▸ Work item
In the data below, find the line with "ATOM 170 C CA" and the line with "ATOM 213 C CA", then restate both and every line between them exactly, minus the pictures.

Saved data entries

——————————

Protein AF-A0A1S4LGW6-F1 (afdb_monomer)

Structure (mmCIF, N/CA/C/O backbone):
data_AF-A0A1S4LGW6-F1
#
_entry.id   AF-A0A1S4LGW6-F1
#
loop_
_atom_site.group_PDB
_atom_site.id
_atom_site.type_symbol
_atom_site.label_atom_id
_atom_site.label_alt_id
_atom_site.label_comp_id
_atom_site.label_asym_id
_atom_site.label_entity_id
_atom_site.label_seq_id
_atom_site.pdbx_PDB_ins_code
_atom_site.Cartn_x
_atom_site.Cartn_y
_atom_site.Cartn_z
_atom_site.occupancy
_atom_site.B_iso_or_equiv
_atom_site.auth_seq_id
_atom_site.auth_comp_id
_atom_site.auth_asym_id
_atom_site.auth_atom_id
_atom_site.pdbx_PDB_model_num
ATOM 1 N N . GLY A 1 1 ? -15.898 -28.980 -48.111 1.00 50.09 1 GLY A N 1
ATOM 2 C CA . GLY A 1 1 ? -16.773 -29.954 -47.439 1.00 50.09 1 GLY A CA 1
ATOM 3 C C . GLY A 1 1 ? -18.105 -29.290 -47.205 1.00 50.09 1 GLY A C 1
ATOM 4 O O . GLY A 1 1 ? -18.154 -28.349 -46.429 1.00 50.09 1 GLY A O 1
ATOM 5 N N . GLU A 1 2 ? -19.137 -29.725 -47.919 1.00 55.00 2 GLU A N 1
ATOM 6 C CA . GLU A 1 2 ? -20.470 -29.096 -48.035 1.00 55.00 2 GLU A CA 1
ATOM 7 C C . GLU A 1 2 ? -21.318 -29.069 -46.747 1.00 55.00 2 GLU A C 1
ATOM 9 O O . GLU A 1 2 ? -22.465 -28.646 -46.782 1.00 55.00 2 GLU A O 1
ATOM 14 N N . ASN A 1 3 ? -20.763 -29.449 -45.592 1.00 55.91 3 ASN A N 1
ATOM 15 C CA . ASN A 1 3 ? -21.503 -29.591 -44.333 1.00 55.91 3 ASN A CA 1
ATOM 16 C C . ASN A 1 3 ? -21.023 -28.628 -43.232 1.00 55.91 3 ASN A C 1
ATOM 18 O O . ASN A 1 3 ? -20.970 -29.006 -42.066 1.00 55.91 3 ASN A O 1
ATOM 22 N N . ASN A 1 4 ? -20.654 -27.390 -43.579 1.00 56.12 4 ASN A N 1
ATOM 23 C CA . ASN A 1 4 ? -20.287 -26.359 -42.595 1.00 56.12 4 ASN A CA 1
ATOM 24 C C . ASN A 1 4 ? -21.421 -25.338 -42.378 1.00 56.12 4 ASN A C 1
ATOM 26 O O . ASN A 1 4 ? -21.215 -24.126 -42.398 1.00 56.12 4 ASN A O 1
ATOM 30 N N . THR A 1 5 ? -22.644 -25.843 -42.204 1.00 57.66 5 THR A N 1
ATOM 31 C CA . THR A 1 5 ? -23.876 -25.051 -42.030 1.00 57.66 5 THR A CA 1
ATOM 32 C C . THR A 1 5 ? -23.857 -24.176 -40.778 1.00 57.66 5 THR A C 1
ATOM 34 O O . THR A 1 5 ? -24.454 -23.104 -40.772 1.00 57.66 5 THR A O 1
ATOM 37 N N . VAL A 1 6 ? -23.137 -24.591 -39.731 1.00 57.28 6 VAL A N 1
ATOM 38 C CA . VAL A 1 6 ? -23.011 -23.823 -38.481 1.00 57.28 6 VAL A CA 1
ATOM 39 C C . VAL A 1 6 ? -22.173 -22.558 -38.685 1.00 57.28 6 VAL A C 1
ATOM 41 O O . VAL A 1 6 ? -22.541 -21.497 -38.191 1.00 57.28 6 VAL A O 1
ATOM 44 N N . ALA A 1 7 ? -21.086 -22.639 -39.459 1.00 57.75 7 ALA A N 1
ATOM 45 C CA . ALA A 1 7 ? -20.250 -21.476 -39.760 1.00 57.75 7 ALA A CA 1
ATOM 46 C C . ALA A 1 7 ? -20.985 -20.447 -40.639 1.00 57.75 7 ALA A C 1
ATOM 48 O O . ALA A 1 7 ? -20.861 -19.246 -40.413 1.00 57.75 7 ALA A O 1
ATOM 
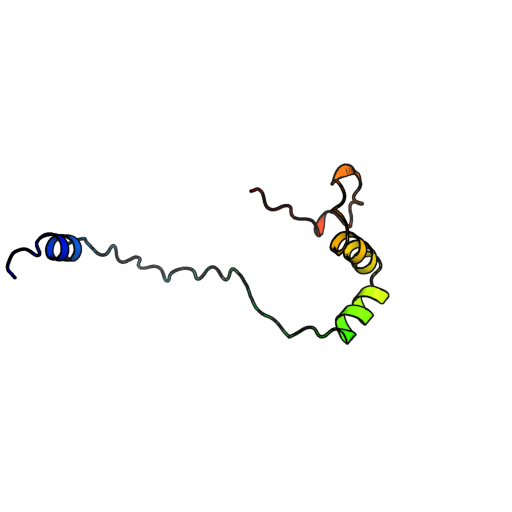49 N N . ASP A 1 8 ? -21.798 -20.913 -41.594 1.00 57.34 8 ASP A N 1
ATOM 50 C CA . ASP A 1 8 ? -22.600 -20.041 -42.465 1.00 57.34 8 ASP A CA 1
ATOM 51 C C . ASP A 1 8 ? -23.776 -19.378 -41.716 1.00 57.34 8 ASP A C 1
ATOM 53 O O . ASP A 1 8 ? -24.148 -18.242 -42.005 1.00 57.34 8 ASP A O 1
ATOM 57 N N . ALA A 1 9 ? -24.335 -20.049 -40.699 1.00 59.47 9 ALA A N 1
ATOM 58 C CA . ALA A 1 9 ? -25.405 -19.501 -39.863 1.00 59.47 9 ALA A CA 1
ATOM 59 C C . ALA A 1 9 ? -24.930 -18.353 -38.952 1.00 59.47 9 ALA A C 1
ATOM 61 O O . ALA A 1 9 ? -25.669 -17.390 -38.748 1.00 59.47 9 ALA A O 1
ATOM 62 N N . LEU A 1 10 ? -23.695 -18.418 -38.439 1.00 57.25 10 LEU A N 1
ATOM 63 C CA . LEU A 1 10 ? -23.121 -17.358 -37.598 1.00 57.25 10 LEU A CA 1
ATOM 64 C C . LEU A 1 10 ? -22.658 -16.134 -38.405 1.00 57.25 10 LEU A C 1
ATOM 66 O O . LEU A 1 10 ? -22.617 -15.035 -37.864 1.00 57.25 10 LEU A O 1
ATOM 70 N N . LEU A 1 11 ? -22.370 -16.297 -39.701 1.00 59.78 11 LEU A N 1
ATOM 71 C CA . LEU A 1 11 ? -22.021 -15.205 -40.624 1.00 59.78 11 LEU A CA 1
ATOM 72 C C . LEU A 1 11 ? -23.200 -14.280 -40.965 1.00 59.78 11 LEU A C 1
ATOM 74 O O . LEU A 1 11 ? -22.989 -13.154 -41.406 1.00 59.78 11 LEU A O 1
ATOM 78 N N . ARG A 1 12 ? -24.439 -14.755 -40.788 1.00 60.84 12 ARG A N 1
ATOM 79 C CA . ARG A 1 12 ? -25.670 -14.010 -41.110 1.00 60.84 12 ARG A CA 1
ATOM 80 C C . ARG A 1 12 ? -26.307 -13.339 -39.901 1.00 60.84 12 ARG A C 1
ATOM 82 O O . ARG A 1 12 ? -27.351 -12.703 -40.044 1.00 60.84 12 ARG A O 1
ATOM 89 N N . LEU A 1 13 ? -25.717 -13.496 -38.716 1.00 60.16 13 LEU A N 1
ATOM 90 C CA . LEU A 1 13 ? -26.135 -12.710 -37.568 1.00 60.16 13 LEU A CA 1
ATOM 91 C C . LEU A 1 13 ? -25.843 -11.242 -37.891 1.00 60.16 13 LEU A C 1
ATOM 93 O O . LEU A 1 13 ? -24.725 -10.938 -38.315 1.00 60.16 13 LEU A O 1
ATOM 97 N N . PRO A 1 14 ? -26.817 -10.331 -37.719 1.00 60.44 14 PRO A N 1
ATOM 98 C CA . PRO A 1 14 ? -26.527 -8.915 -37.777 1.00 60.44 14 PRO A CA 1
ATOM 99 C C . PRO A 1 14 ? -25.419 -8.676 -36.760 1.00 60.44 14 PRO A C 1
ATOM 101 O O . PRO A 1 14 ? -25.624 -8.884 -35.561 1.00 60.44 14 PRO A O 1
ATOM 104 N N . LEU A 1 15 ? -24.236 -8.288 -37.236 1.00 58.81 15 LEU A N 1
ATOM 105 C CA . LEU A 1 15 ? -23.286 -7.610 -36.377 1.00 58.81 15 LEU A CA 1
ATOM 106 C C . LEU A 1 15 ? -24.055 -6.367 -35.957 1.00 58.81 15 LEU A C 1
ATOM 108 O O . LEU A 1 15 ? -24.226 -5.451 -36.758 1.00 58.81 15 LEU A O 1
ATOM 112 N N . LEU A 1 16 ? -24.653 -6.402 -34.765 1.00 58.38 16 LEU A N 1
ATOM 113 C CA . LEU A 1 16 ? -25.125 -5.201 -34.106 1.00 58.38 16 LEU A CA 1
ATOM 114 C C . LEU A 1 16 ? -23.892 -4.318 -34.093 1.00 58.38 16 LEU A C 1
ATOM 116 O O . LEU A 1 16 ? -22.966 -4.576 -33.320 1.00 58.38 16 LEU A O 1
ATOM 120 N N . SER A 1 17 ? -23.843 -3.376 -35.037 1.00 52.91 17 SER A N 1
ATOM 121 C CA . SER A 1 17 ? -22.862 -2.317 -35.049 1.00 52.91 17 SER A CA 1
ATOM 122 C C . SER A 1 17 ? -23.019 -1.686 -33.687 1.00 52.91 17 SER A C 1
ATOM 124 O O . SER A 1 17 ? -23.973 -0.960 -33.414 1.00 52.91 17 SER A O 1
ATOM 126 N N . THR A 1 18 ? -22.135 -2.074 -32.780 1.00 56.12 18 THR A N 1
ATOM 127 C CA . THR A 1 18 ? -21.975 -1.385 -31.522 1.00 56.12 18 THR A CA 1
ATOM 128 C C . THR A 1 18 ? -21.232 -0.134 -31.955 1.00 56.12 18 THR A C 1
ATOM 130 O O . THR A 1 18 ? -20.010 -0.072 -31.918 1.00 56.12 18 THR A O 1
ATOM 133 N N . GLU A 1 19 ? -21.980 0.797 -32.558 1.00 56.78 19 GLU A N 1
ATOM 134 C CA . GLU A 1 19 ? -21.538 2.140 -32.908 1.00 56.78 19 GLU A CA 1
ATOM 135 C C . GLU A 1 19 ? -21.425 2.899 -31.594 1.00 56.78 19 GLU A C 1
ATOM 137 O O . GLU A 1 19 ? -22.272 3.681 -31.177 1.00 56.78 19 GLU A O 1
ATOM 142 N N . GLY A 1 20 ? -20.386 2.527 -30.882 1.00 57.25 20 GLY A N 1
ATOM 143 C CA . GLY A 1 20 ? -19.930 3.062 -29.632 1.00 57.25 20 GLY A CA 1
ATOM 144 C C . GLY A 1 20 ? -18.569 2.430 -29.509 1.00 57.25 20 GLY A C 1
ATOM 145 O O . GLY A 1 20 ? -18.479 1.205 -29.404 1.00 57.25 20 GLY A O 1
ATOM 146 N N . GLU A 1 21 ? -17.519 3.242 -29.629 1.00 60.97 21 GLU A N 1
ATOM 147 C CA . GLU A 1 21 ? -16.183 2.784 -29.269 1.00 60.97 21 GLU A CA 1
ATOM 148 C C . GLU A 1 21 ? -16.316 2.021 -27.949 1.00 60.97 21 GLU A C 1
ATOM 150 O O . GLU A 1 21 ? -16.998 2.529 -27.046 1.00 60.97 21 GLU A O 1
ATOM 155 N N . PRO A 1 22 ? -15.784 0.787 -27.837 1.00 57.91 22 PRO A N 1
ATOM 156 C CA . PRO A 1 22 ? -15.784 0.122 -26.552 1.00 57.91 22 PRO A CA 1
ATOM 157 C C . PRO A 1 22 ? -15.142 1.118 -25.598 1.00 57.91 22 PRO A C 1
ATOM 159 O O . PRO A 1 22 ? -14.019 1.560 -25.837 1.00 57.91 22 PRO A O 1
ATOM 162 N N . VAL A 1 23 ? -15.896 1.556 -24.589 1.00 60.94 23 VAL A N 1
ATOM 163 C CA . VAL A 1 23 ? -15.331 2.379 -23.530 1.00 60.94 23 VAL A CA 1
ATOM 164 C C . VAL A 1 23 ? -14.276 1.478 -22.918 1.00 60.94 23 VAL A C 1
ATOM 166 O O . VAL A 1 23 ? -14.615 0.540 -22.199 1.00 60.94 23 VAL A O 1
ATOM 169 N N . GLU A 1 24 ? -13.019 1.674 -23.312 1.00 62.06 24 GLU A N 1
ATOM 170 C CA . GLU A 1 24 ? -11.895 0.973 -22.724 1.00 62.06 24 GLU A CA 1
ATOM 171 C C . GLU A 1 24 ? -11.895 1.375 -21.257 1.00 62.06 24 GLU A C 1
ATOM 173 O O . GLU A 1 24 ? -11.451 2.457 -20.869 1.00 62.06 24 GLU A O 1
ATOM 178 N N . GLU A 1 25 ? -12.491 0.522 -20.431 1.00 65.12 25 GLU A N 1
ATOM 179 C CA . GLU A 1 25 ? -12.432 0.663 -18.996 1.00 65.12 25 GLU A CA 1
ATOM 180 C C . GLU A 1 25 ? -10.981 0.388 -18.614 1.00 65.12 25 GLU A C 1
ATOM 182 O O . GLU A 1 25 ? -10.518 -0.753 -18.571 1.00 65.12 25 GLU A O 1
ATOM 187 N N . VAL A 1 26 ? -10.215 1.463 -18.423 1.00 66.25 26 VAL A N 1
ATOM 188 C CA . VAL A 1 26 ? -8.830 1.377 -17.967 1.00 66.25 26 VAL A CA 1
ATOM 189 C C . VAL A 1 26 ? -8.848 0.862 -16.529 1.00 66.25 26 VAL A C 1
ATOM 191 O O . VAL A 1 26 ? -8.896 1.630 -15.571 1.00 66.25
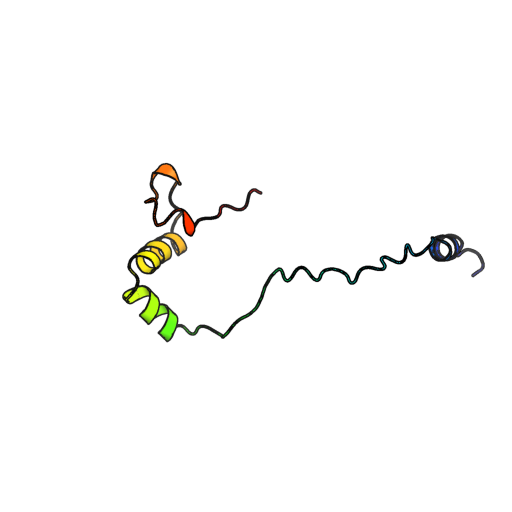 26 VAL A O 1
ATOM 194 N N . ILE A 1 27 ? -8.810 -0.461 -16.379 1.00 69.44 27 ILE A N 1
ATOM 195 C CA . ILE A 1 27 ? -8.829 -1.144 -15.079 1.00 69.44 27 ILE A CA 1
ATOM 196 C C . ILE A 1 27 ? -7.504 -1.008 -14.316 1.00 69.44 27 ILE A C 1
ATOM 198 O O . ILE A 1 27 ? -7.457 -1.221 -13.105 1.00 69.44 27 ILE A O 1
ATOM 202 N N . ALA A 1 28 ? -6.415 -0.652 -15.005 1.00 60.03 28 ALA A N 1
ATOM 203 C CA . ALA A 1 28 ? -5.109 -0.441 -14.395 1.00 60.03 28 ALA A CA 1
ATOM 204 C C . ALA A 1 28 ? -4.245 0.513 -15.229 1.00 60.03 28 ALA A C 1
ATOM 206 O O . ALA A 1 28 ? -3.954 0.255 -16.395 1.00 60.03 28 ALA A O 1
ATOM 207 N N . ALA A 1 29 ? -3.771 1.588 -14.601 1.00 74.31 29 ALA A N 1
ATOM 208 C CA . ALA A 1 29 ? -2.740 2.454 -15.157 1.00 74.31 29 ALA A CA 1
ATOM 209 C C . ALA A 1 29 ? -1.405 2.151 -14.464 1.00 74.31 29 ALA A C 1
ATOM 211 O O . ALA A 1 29 ? -1.243 2.396 -13.265 1.00 74.31 29 ALA A O 1
ATOM 212 N N . VAL A 1 30 ? -0.432 1.621 -15.208 1.00 67.31 30 VAL A N 1
ATOM 213 C CA . VAL A 1 30 ? 0.925 1.423 -14.684 1.00 67.31 30 VAL A CA 1
ATOM 214 C C . VAL A 1 30 ? 1.650 2.765 -14.728 1.00 67.31 30 VAL A C 1
ATOM 216 O O . VAL A 1 30 ? 1.996 3.268 -15.794 1.00 67.31 30 VAL A O 1
ATOM 219 N N . SER A 1 31 ? 1.849 3.371 -13.558 1.00 72.19 31 SER A N 1
ATOM 220 C CA . SER A 1 31 ? 2.628 4.606 -13.422 1.00 72.19 31 SER A CA 1
ATOM 221 C C . SER A 1 31
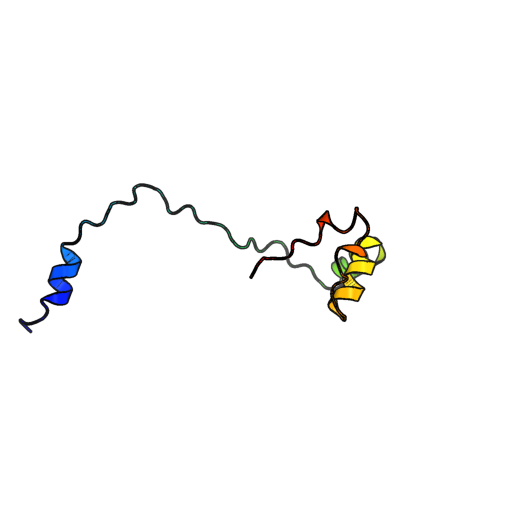 ? 4.110 4.314 -13.131 1.00 72.19 31 SER A C 1
ATOM 223 O O . SER A 1 31 ? 4.556 3.168 -13.201 1.00 72.19 31 SER A O 1
ATOM 225 N N . LYS A 1 32 ? 4.898 5.367 -12.856 1.00 76.06 32 LYS A N 1
ATOM 226 C CA . LYS A 1 32 ? 6.351 5.297 -12.614 1.00 76.06 32 LYS A CA 1
ATOM 227 C C . LYS A 1 32 ? 6.722 4.155 -11.663 1.00 76.06 32 LYS A C 1
ATOM 229 O O . LYS A 1 32 ? 6.121 3.997 -10.604 1.00 76.06 32 LYS A O 1
ATOM 234 N N . VAL A 1 33 ? 7.785 3.431 -12.012 1.00 77.69 33 VAL A N 1
ATOM 235 C CA . VAL A 1 33 ? 8.352 2.374 -11.168 1.00 77.69 33 VAL A CA 1
ATOM 236 C C . VAL A 1 33 ? 8.802 2.975 -9.837 1.00 77.69 33 VAL A C 1
ATOM 238 O O . VAL A 1 33 ? 9.726 3.789 -9.788 1.00 77.69 33 VAL A O 1
ATOM 241 N N . VAL A 1 34 ? 8.154 2.562 -8.749 1.00 79.12 34 VAL A N 1
ATOM 242 C CA . VAL A 1 34 ? 8.566 2.917 -7.390 1.00 79.12 34 VAL A CA 1
ATOM 243 C C . VAL A 1 34 ? 9.629 1.919 -6.945 1.00 79.12 34 VAL A C 1
ATOM 245 O O . VAL A 1 34 ? 9.367 0.726 -6.815 1.00 79.12 34 VAL A O 1
ATOM 248 N N . THR A 1 35 ? 10.850 2.401 -6.725 1.00 87.06 35 THR A N 1
ATOM 249 C CA . THR A 1 35 ? 11.947 1.574 -6.209 1.00 87.06 35 THR A CA 1
ATOM 250 C C . THR A 1 35 ? 11.904 1.492 -4.678 1.00 87.06 35 THR A C 1
ATOM 252 O O . THR A 1 35 ? 11.190 2.240 -4.007 1.00 87.06 35 THR A O 1
ATOM 255 N N . LYS A 1 36 ? 12.680 0.576 -4.087 1.00 86.62 36 LYS A N 1
ATOM 256 C CA . LYS A 1 36 ? 12.696 0.348 -2.630 1.00 86.62 36 LYS A CA 1
ATOM 257 C C . LYS A 1 36 ? 13.026 1.610 -1.820 1.00 86.62 36 LYS A C 1
ATOM 259 O O . LYS A 1 36 ? 12.394 1.858 -0.802 1.00 86.62 36 LYS A O 1
ATOM 264 N N . SER A 1 37 ? 14.001 2.394 -2.277 1.00 89.50 37 SER A N 1
ATOM 265 C CA . SER A 1 37 ? 14.471 3.604 -1.586 1.00 89.50 37 SER A CA 1
ATOM 266 C C . SER A 1 37 ? 13.367 4.662 -1.386 1.00 89.50 37 SER A C 1
ATOM 268 O O . SER A 1 37 ? 13.073 4.988 -0.235 1.00 89.50 37 SER A O 1
ATOM 270 N N . PRO A 1 38 ? 12.681 5.153 -2.440 1.00 88.00 38 PRO A N 1
ATOM 271 C CA . PRO A 1 38 ? 11.608 6.132 -2.278 1.00 88.00 38 PRO A CA 1
ATOM 272 C C . PRO A 1 38 ? 10.421 5.580 -1.482 1.00 88.00 38 PRO A C 1
ATOM 274 O O . PRO A 1 38 ? 9.811 6.327 -0.722 1.00 88.00 38 PRO A O 1
ATOM 277 N N . LEU A 1 39 ? 10.121 4.279 -1.592 1.00 85.31 39 LEU A N 1
ATOM 278 C CA . LEU A 1 39 ? 9.071 3.652 -0.787 1.00 85.31 39 LEU A CA 1
ATOM 279 C C . LEU A 1 39 ? 9.412 3.668 0.711 1.00 85.31 39 LEU A C 1
ATOM 281 O O . LEU A 1 39 ? 8.562 4.010 1.533 1.00 85.31 39 LEU A O 1
ATOM 285 N N . GLN A 1 40 ? 10.652 3.325 1.074 1.00 87.94 40 GLN A N 1
ATOM 286 C CA . GLN A 1 40 ? 11.112 3.354 2.465 1.00 87.94 40 GLN A CA 1
ATOM 287 C C . GLN A 1 40 ? 11.098 4.777 3.030 1.00 87.94 40 GLN A C 1
ATOM 289 O O . GLN A 1 40 ? 10.518 4.993 4.090 1.00 87.94 40 GLN A O 1
ATOM 294 N N . ALA A 1 41 ? 11.632 5.752 2.290 1.00 88.81 41 ALA A N 1
ATOM 295 C CA . ALA A 1 41 ? 11.640 7.152 2.714 1.00 88.81 41 ALA A CA 1
ATOM 296 C C . ALA A 1 41 ? 10.217 7.706 2.936 1.00 88.81 41 ALA A C 1
ATOM 298 O O . ALA A 1 41 ? 9.946 8.368 3.942 1.00 88.81 41 ALA A O 1
ATOM 299 N N . ALA A 1 42 ? 9.283 7.393 2.030 1.00 86.44 42 ALA A N 1
ATOM 300 C CA . ALA A 1 42 ? 7.882 7.784 2.176 1.00 86.44 42 ALA A CA 1
ATOM 301 C C . ALA A 1 42 ? 7.228 7.125 3.402 1.00 86.44 42 ALA A C 1
ATOM 303 O O . ALA A 1 42 ? 6.515 7.785 4.155 1.00 86.44 42 ALA A O 1
ATOM 304 N N . THR A 1 43 ? 7.517 5.844 3.644 1.00 86.62 43 THR A N 1
ATOM 305 C CA . THR A 1 43 ? 6.988 5.087 4.792 1.00 86.62 43 THR A CA 1
ATOM 306 C C . THR A 1 43 ? 7.511 5.606 6.130 1.00 86.62 43 THR A C 1
ATOM 308 O O . THR A 1 43 ? 6.786 5.599 7.121 1.00 86.62 43 THR A O 1
ATOM 311 N N . GLU A 1 44 ? 8.765 6.049 6.188 1.00 89.06 44 GLU A N 1
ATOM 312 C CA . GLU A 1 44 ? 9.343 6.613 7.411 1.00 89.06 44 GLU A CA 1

——————————

▸ Answer
ATOM 170 C CA . GLU A 1 24 ? -11.895 0.973 -22.724 1.00 62.06 24 GLU A CA 1
ATOM 171 C C . GLU A 1 24 ? -11.895 1.375 -21.257 1.00 62.06 24 GLU A C 1
ATOM 173 O O . GLU A 1 24 ? -11.451 2.457 -20.869 1.00 62.06 24 GLU A O 1
ATOM 178 N N . GLU A 1 25 ? -12.491 0.522 -20.431 1.00 65.12 25 GLU A N 1
ATOM 179 C CA . GLU A 1 25 ? -12.432 0.663 -18.996 1.00 65.12 25 GLU A CA 1
ATOM 180 C C . GLU A 1 25 ? -10.981 0.388 -18.614 1.00 65.12 25 GLU A C 1
ATOM 182 O O . GLU A 1 25 ? -10.518 -0.753 -18.571 1.00 65.12 25 GLU A O 1
ATOM 187 N N . VAL A 1 26 ? -10.215 1.463 -18.423 1.00 66.25 26 VAL A N 1
ATOM 188 C CA . VAL A 1 26 ? -8.830 1.377 -17.967 1.00 66.25 26 VAL A CA 1
ATOM 189 C C . VAL A 1 26 ? -8.848 0.862 -16.529 1.00 66.25 26 VAL A C 1
ATOM 191 O O . VAL A 1 26 ? -8.896 1.630 -15.571 1.00 66.25
 26 VAL A O 1
ATOM 194 N N . ILE A 1 27 ? -8.810 -0.461 -16.379 1.00 69.44 27 ILE A N 1
ATOM 195 C CA . ILE A 1 27 ? -8.829 -1.144 -15.079 1.00 69.44 27 ILE A CA 1
ATOM 196 C C . ILE A 1 27 ? -7.504 -1.008 -14.316 1.00 69.44 27 ILE A C 1
ATOM 198 O O . ILE A 1 27 ? -7.457 -1.221 -13.105 1.00 69.44 27 ILE A O 1
ATOM 202 N N . ALA A 1 28 ? -6.415 -0.652 -15.005 1.00 60.03 28 ALA A N 1
ATOM 203 C CA . ALA A 1 28 ? -5.109 -0.441 -14.395 1.00 60.03 28 ALA A CA 1
ATOM 204 C C . ALA A 1 28 ? -4.245 0.513 -15.229 1.00 60.03 28 ALA A C 1
ATOM 206 O O . ALA A 1 28 ? -3.954 0.255 -16.395 1.00 60.03 28 ALA A O 1
ATOM 207 N N . ALA A 1 29 ? -3.771 1.588 -14.601 1.00 74.31 29 ALA A N 1
ATOM 208 C CA . ALA A 1 29 ? -2.740 2.454 -15.157 1.00 74.31 29 ALA A CA 1
ATOM 209 C C . ALA A 1 29 ? -1.405 2.151 -14.464 1.00 74.31 29 ALA A C 1
ATOM 211 O O . ALA A 1 29 ? -1.243 2.396 -13.265 1.00 74.31 29 ALA A O 1
ATOM 212 N N . VAL A 1 30 ? -0.432 1.621 -15.208 1.00 67.31 30 VAL A N 1
ATOM 213 C CA . VAL A 1 30 ? 0.925 1.423 -14.684 1.00 67.31 30 VAL A CA 1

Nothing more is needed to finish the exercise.